## What you are asked to do
The output should be the line containing "ATOM 159 O O" and every later line of the records, exactly as written, and nothing else.

[Dataset items]
━━━━━━━━━━━━━━━━━━━━

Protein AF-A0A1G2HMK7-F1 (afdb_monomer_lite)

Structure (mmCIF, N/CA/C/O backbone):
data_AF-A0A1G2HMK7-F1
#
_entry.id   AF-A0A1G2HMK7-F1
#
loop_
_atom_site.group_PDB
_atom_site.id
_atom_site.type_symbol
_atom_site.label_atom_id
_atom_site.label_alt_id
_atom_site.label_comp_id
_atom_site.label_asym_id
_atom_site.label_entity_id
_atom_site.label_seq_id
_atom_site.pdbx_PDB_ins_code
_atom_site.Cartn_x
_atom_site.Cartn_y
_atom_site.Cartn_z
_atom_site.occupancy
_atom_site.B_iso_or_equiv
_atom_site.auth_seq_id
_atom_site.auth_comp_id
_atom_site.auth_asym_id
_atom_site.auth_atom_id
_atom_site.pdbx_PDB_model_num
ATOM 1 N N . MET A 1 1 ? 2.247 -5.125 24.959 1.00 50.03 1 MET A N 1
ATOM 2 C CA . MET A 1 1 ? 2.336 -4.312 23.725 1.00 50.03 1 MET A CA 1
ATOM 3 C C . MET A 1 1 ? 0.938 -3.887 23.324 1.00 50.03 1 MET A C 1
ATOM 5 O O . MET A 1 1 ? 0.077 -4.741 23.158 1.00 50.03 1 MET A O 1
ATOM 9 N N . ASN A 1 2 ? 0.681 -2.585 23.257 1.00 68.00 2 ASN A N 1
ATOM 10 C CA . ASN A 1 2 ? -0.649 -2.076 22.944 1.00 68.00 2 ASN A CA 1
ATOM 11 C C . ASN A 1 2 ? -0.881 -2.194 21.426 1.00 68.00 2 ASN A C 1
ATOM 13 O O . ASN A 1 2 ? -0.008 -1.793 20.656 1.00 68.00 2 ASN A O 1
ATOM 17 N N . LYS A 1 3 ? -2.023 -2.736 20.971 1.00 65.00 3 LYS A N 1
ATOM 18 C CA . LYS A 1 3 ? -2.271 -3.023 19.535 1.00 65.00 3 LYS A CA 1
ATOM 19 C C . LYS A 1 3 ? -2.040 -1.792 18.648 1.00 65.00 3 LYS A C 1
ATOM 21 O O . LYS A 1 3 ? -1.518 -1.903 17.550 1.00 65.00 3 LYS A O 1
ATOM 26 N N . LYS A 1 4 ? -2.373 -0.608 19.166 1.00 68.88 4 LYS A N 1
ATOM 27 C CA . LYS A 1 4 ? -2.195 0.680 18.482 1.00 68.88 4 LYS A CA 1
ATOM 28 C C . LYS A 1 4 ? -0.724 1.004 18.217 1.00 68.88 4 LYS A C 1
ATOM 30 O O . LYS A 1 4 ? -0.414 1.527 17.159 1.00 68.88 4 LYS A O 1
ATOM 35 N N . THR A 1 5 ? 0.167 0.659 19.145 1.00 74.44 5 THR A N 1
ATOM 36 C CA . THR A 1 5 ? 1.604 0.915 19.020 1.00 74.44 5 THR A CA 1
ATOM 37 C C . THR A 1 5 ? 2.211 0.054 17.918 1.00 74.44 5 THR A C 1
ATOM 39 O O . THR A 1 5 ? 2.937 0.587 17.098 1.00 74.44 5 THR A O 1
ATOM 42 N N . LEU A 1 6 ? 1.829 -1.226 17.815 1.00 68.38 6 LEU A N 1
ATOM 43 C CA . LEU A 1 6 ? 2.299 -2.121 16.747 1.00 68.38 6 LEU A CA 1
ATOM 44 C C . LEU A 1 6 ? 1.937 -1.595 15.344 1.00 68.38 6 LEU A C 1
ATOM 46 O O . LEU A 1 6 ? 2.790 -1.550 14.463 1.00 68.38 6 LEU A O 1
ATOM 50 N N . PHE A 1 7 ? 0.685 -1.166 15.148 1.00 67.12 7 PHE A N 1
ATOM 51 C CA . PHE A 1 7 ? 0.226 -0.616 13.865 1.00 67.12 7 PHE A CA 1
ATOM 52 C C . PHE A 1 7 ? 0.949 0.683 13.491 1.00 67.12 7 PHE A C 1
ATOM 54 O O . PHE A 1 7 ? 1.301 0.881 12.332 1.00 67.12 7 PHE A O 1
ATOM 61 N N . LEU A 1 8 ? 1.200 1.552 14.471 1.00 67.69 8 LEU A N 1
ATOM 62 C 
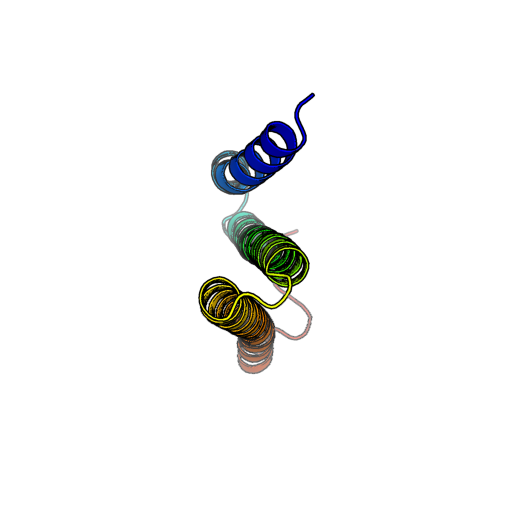CA . LEU A 1 8 ? 1.901 2.816 14.255 1.00 67.69 8 LEU A CA 1
ATOM 63 C C . LEU A 1 8 ? 3.381 2.583 13.920 1.00 67.69 8 LEU A C 1
ATOM 65 O O . LEU A 1 8 ? 3.911 3.239 13.029 1.00 67.69 8 LEU A O 1
ATOM 69 N N . THR A 1 9 ? 4.031 1.610 14.567 1.00 70.31 9 THR A N 1
ATOM 70 C CA . THR A 1 9 ? 5.418 1.235 14.255 1.00 70.31 9 THR A CA 1
ATOM 71 C C . THR A 1 9 ? 5.547 0.604 12.865 1.00 70.31 9 THR A C 1
ATOM 73 O O . THR A 1 9 ? 6.509 0.907 12.169 1.00 70.31 9 THR A O 1
ATOM 76 N N . LEU A 1 10 ? 4.577 -0.209 12.425 1.00 71.88 10 LEU A N 1
ATOM 77 C CA . LEU A 1 10 ? 4.540 -0.757 11.059 1.00 71.88 10 LEU A CA 1
ATOM 78 C C . LEU A 1 10 ? 4.373 0.338 9.998 1.00 71.88 10 LEU A C 1
ATOM 80 O O . LEU A 1 10 ? 5.112 0.355 9.023 1.00 71.88 10 LEU A O 1
ATOM 84 N N . PHE A 1 11 ? 3.460 1.286 10.212 1.00 73.88 11 PHE A N 1
ATOM 85 C CA . PHE A 1 11 ? 3.242 2.389 9.271 1.00 73.88 11 PHE A CA 1
ATOM 86 C C . PHE A 1 11 ? 4.450 3.325 9.166 1.00 73.88 11 PHE A C 1
ATOM 88 O O . PHE A 1 11 ? 4.831 3.756 8.080 1.00 73.88 11 PHE A O 1
ATOM 95 N N . ILE A 1 12 ? 5.079 3.617 10.307 1.00 70.81 12 ILE A N 1
ATOM 96 C CA . ILE A 1 12 ? 6.324 4.384 10.350 1.00 70.81 12 ILE A CA 1
ATOM 97 C C . ILE A 1 12 ? 7.441 3.612 9.635 1.00 70.81 12 ILE A C 1
ATOM 99 O O . ILE A 1 12 ? 8.179 4.216 8.866 1.00 70.81 12 ILE A O 1
ATOM 103 N N . ALA A 1 13 ? 7.548 2.292 9.821 1.00 70.00 13 ALA A N 1
ATOM 104 C CA . ALA A 1 13 ? 8.527 1.479 9.105 1
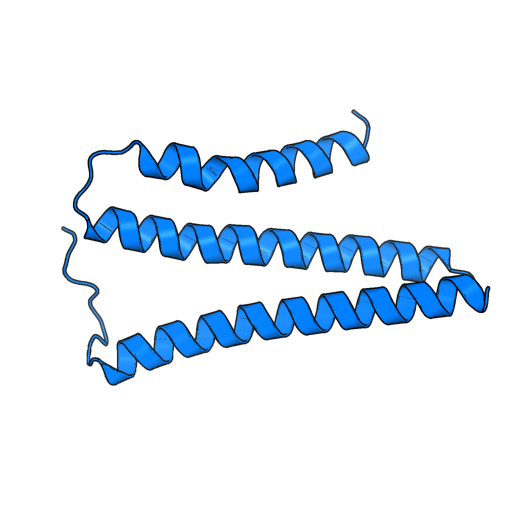.00 70.00 13 ALA A CA 1
ATOM 105 C C . ALA A 1 13 ? 8.325 1.550 7.580 1.00 70.00 13 ALA A C 1
ATOM 107 O O . ALA A 1 13 ? 9.287 1.857 6.879 1.00 70.00 13 ALA A O 1
ATOM 108 N N . ASP A 1 14 ? 7.093 1.377 7.083 1.00 71.06 14 ASP A N 1
ATOM 109 C CA . ASP A 1 14 ? 6.733 1.532 5.661 1.00 71.06 14 ASP A CA 1
ATOM 110 C C . ASP A 1 14 ? 7.180 2.889 5.083 1.00 71.06 14 ASP A C 1
ATOM 112 O O . ASP A 1 14 ? 7.709 2.958 3.974 1.00 71.06 14 ASP A O 1
ATOM 116 N N . LEU A 1 15 ? 7.037 3.970 5.856 1.00 72.25 15 LEU A N 1
ATOM 117 C CA . LEU A 1 15 ? 7.414 5.318 5.424 1.00 72.25 15 LEU A CA 1
ATOM 118 C C . LEU A 1 15 ? 8.938 5.545 5.383 1.00 72.25 15 LEU A C 1
ATOM 120 O O . LEU A 1 15 ? 9.414 6.377 4.611 1.00 72.25 15 LEU A O 1
ATOM 124 N N . ILE A 1 16 ? 9.712 4.811 6.191 1.00 67.88 16 ILE A N 1
ATOM 125 C CA . ILE A 1 16 ? 11.179 4.941 6.270 1.00 67.88 16 ILE A CA 1
ATOM 126 C C . ILE A 1 16 ? 11.892 3.988 5.286 1.00 67.88 16 ILE A C 1
ATOM 128 O O . ILE A 1 16 ? 13.012 4.275 4.855 1.00 67.88 16 ILE A O 1
ATOM 132 N N . LEU A 1 17 ? 11.247 2.892 4.858 1.00 68.12 17 LEU A N 1
ATOM 133 C CA . LEU A 1 17 ? 11.775 1.959 3.847 1.00 68.12 17 LEU A CA 1
ATOM 134 C C . LEU A 1 17 ? 12.320 2.617 2.555 1.00 68.12 17 LEU A C 1
ATOM 136 O O . LEU A 1 17 ? 13.397 2.213 2.103 1.00 68.12 17 LEU A O 1
ATOM 140 N N . PRO A 1 18 ? 11.677 3.635 1.947 1.00 62.88 18 PRO A N 1
ATOM 141 C CA . PRO A 1 18 ? 12.227 4.282 0.753 1.00 62.88 18 PRO A CA 1
ATOM 142 C C . PRO A 1 18 ? 13.511 5.071 1.018 1.00 62.88 18 PRO A C 1
ATOM 144 O O . PRO A 1 18 ? 14.371 5.168 0.138 1.00 62.88 18 PRO A O 1
ATOM 147 N N . ILE A 1 19 ? 13.688 5.574 2.239 1.00 64.88 19 ILE A N 1
ATOM 148 C CA . ILE A 1 19 ? 14.870 6.343 2.634 1.00 64.88 19 ILE A CA 1
ATOM 149 C C . ILE A 1 19 ? 16.095 5.417 2.706 1.00 64.88 19 ILE A C 1
ATOM 151 O O . ILE A 1 19 ? 17.166 5.776 2.225 1.00 64.88 19 ILE A O 1
ATOM 155 N N . VAL A 1 20 ? 15.935 4.190 3.221 1.00 60.59 20 VAL A N 1
ATOM 156 C CA . VAL A 1 20 ? 17.038 3.208 3.308 1.00 60.59 20 VAL A CA 1
ATOM 157 C C . VAL A 1 20 ? 17.345 2.520 1.975 1.00 60.59 20 VAL A C 1
ATOM 159 O O . VAL A 1 20 ? 18.490 2.147 1.728 1.00 60.59 20 VAL A O 1
ATOM 162 N N . ALA A 1 21 ? 16.359 2.379 1.084 1.00 59.47 21 ALA A N 1
ATOM 163 C CA . ALA A 1 21 ? 16.591 1.857 -0.263 1.00 59.47 21 ALA A CA 1
ATOM 164 C C . ALA A 1 21 ? 17.383 2.838 -1.143 1.00 59.47 21 ALA A C 1
ATOM 166 O O . ALA A 1 21 ? 18.156 2.407 -1.995 1.00 59.47 21 ALA A O 1
ATOM 167 N N . SER A 1 22 ? 17.243 4.142 -0.889 1.00 59.69 22 SER A N 1
ATOM 168 C CA . SER A 1 22 ? 17.950 5.209 -1.611 1.00 59.69 22 SER A CA 1
ATOM 169 C C . SER A 1 22 ? 19.441 5.322 -1.247 1.00 59.69 22 SER A C 1
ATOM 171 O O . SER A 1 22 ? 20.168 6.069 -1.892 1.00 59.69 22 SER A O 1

━━━━━━━━━━━━━━━━━━━━

## Response area
ATOM 159 O O . VAL A 1 20 ? 18.490 2.147 1.728 1.00 60.59 20 VAL A O 1
ATOM 162 N N . ALA A 1 21 ? 16.359 2.379 1.084 1.00 59.47 21 ALA A N 1
ATOM 163 C CA . ALA A 1 21 ? 16.591 1.857 -0.263 1.00 59.47 21 ALA A CA 1
ATOM 164 C C . ALA A 1 21 ? 17.383 2.838 -1.143 1.00 59.47 21 ALA A C 1
ATOM 166 O O . ALA A 1 21 ? 18.156 2.407 -1.995 1.00 59.47 21 ALA A O 1
ATOM 167 N N . SER A 1 22 ? 17.243 4.142 -0.889 1.00 59.69 22 SER A N 1
ATOM 168 C CA . SER A 1 22 ? 17.950 5.209 -1.611 1.00 59.69 22 SER A CA 1
ATOM 169 C C . SER A 1 22 ? 19.441 5.322 -1.247 1.00 59.69 22 SER A C 1
ATOM 171 O O . SER A 1 22 ? 20.168 6.069 -1.892 1.00 59.69 22 SER A O 1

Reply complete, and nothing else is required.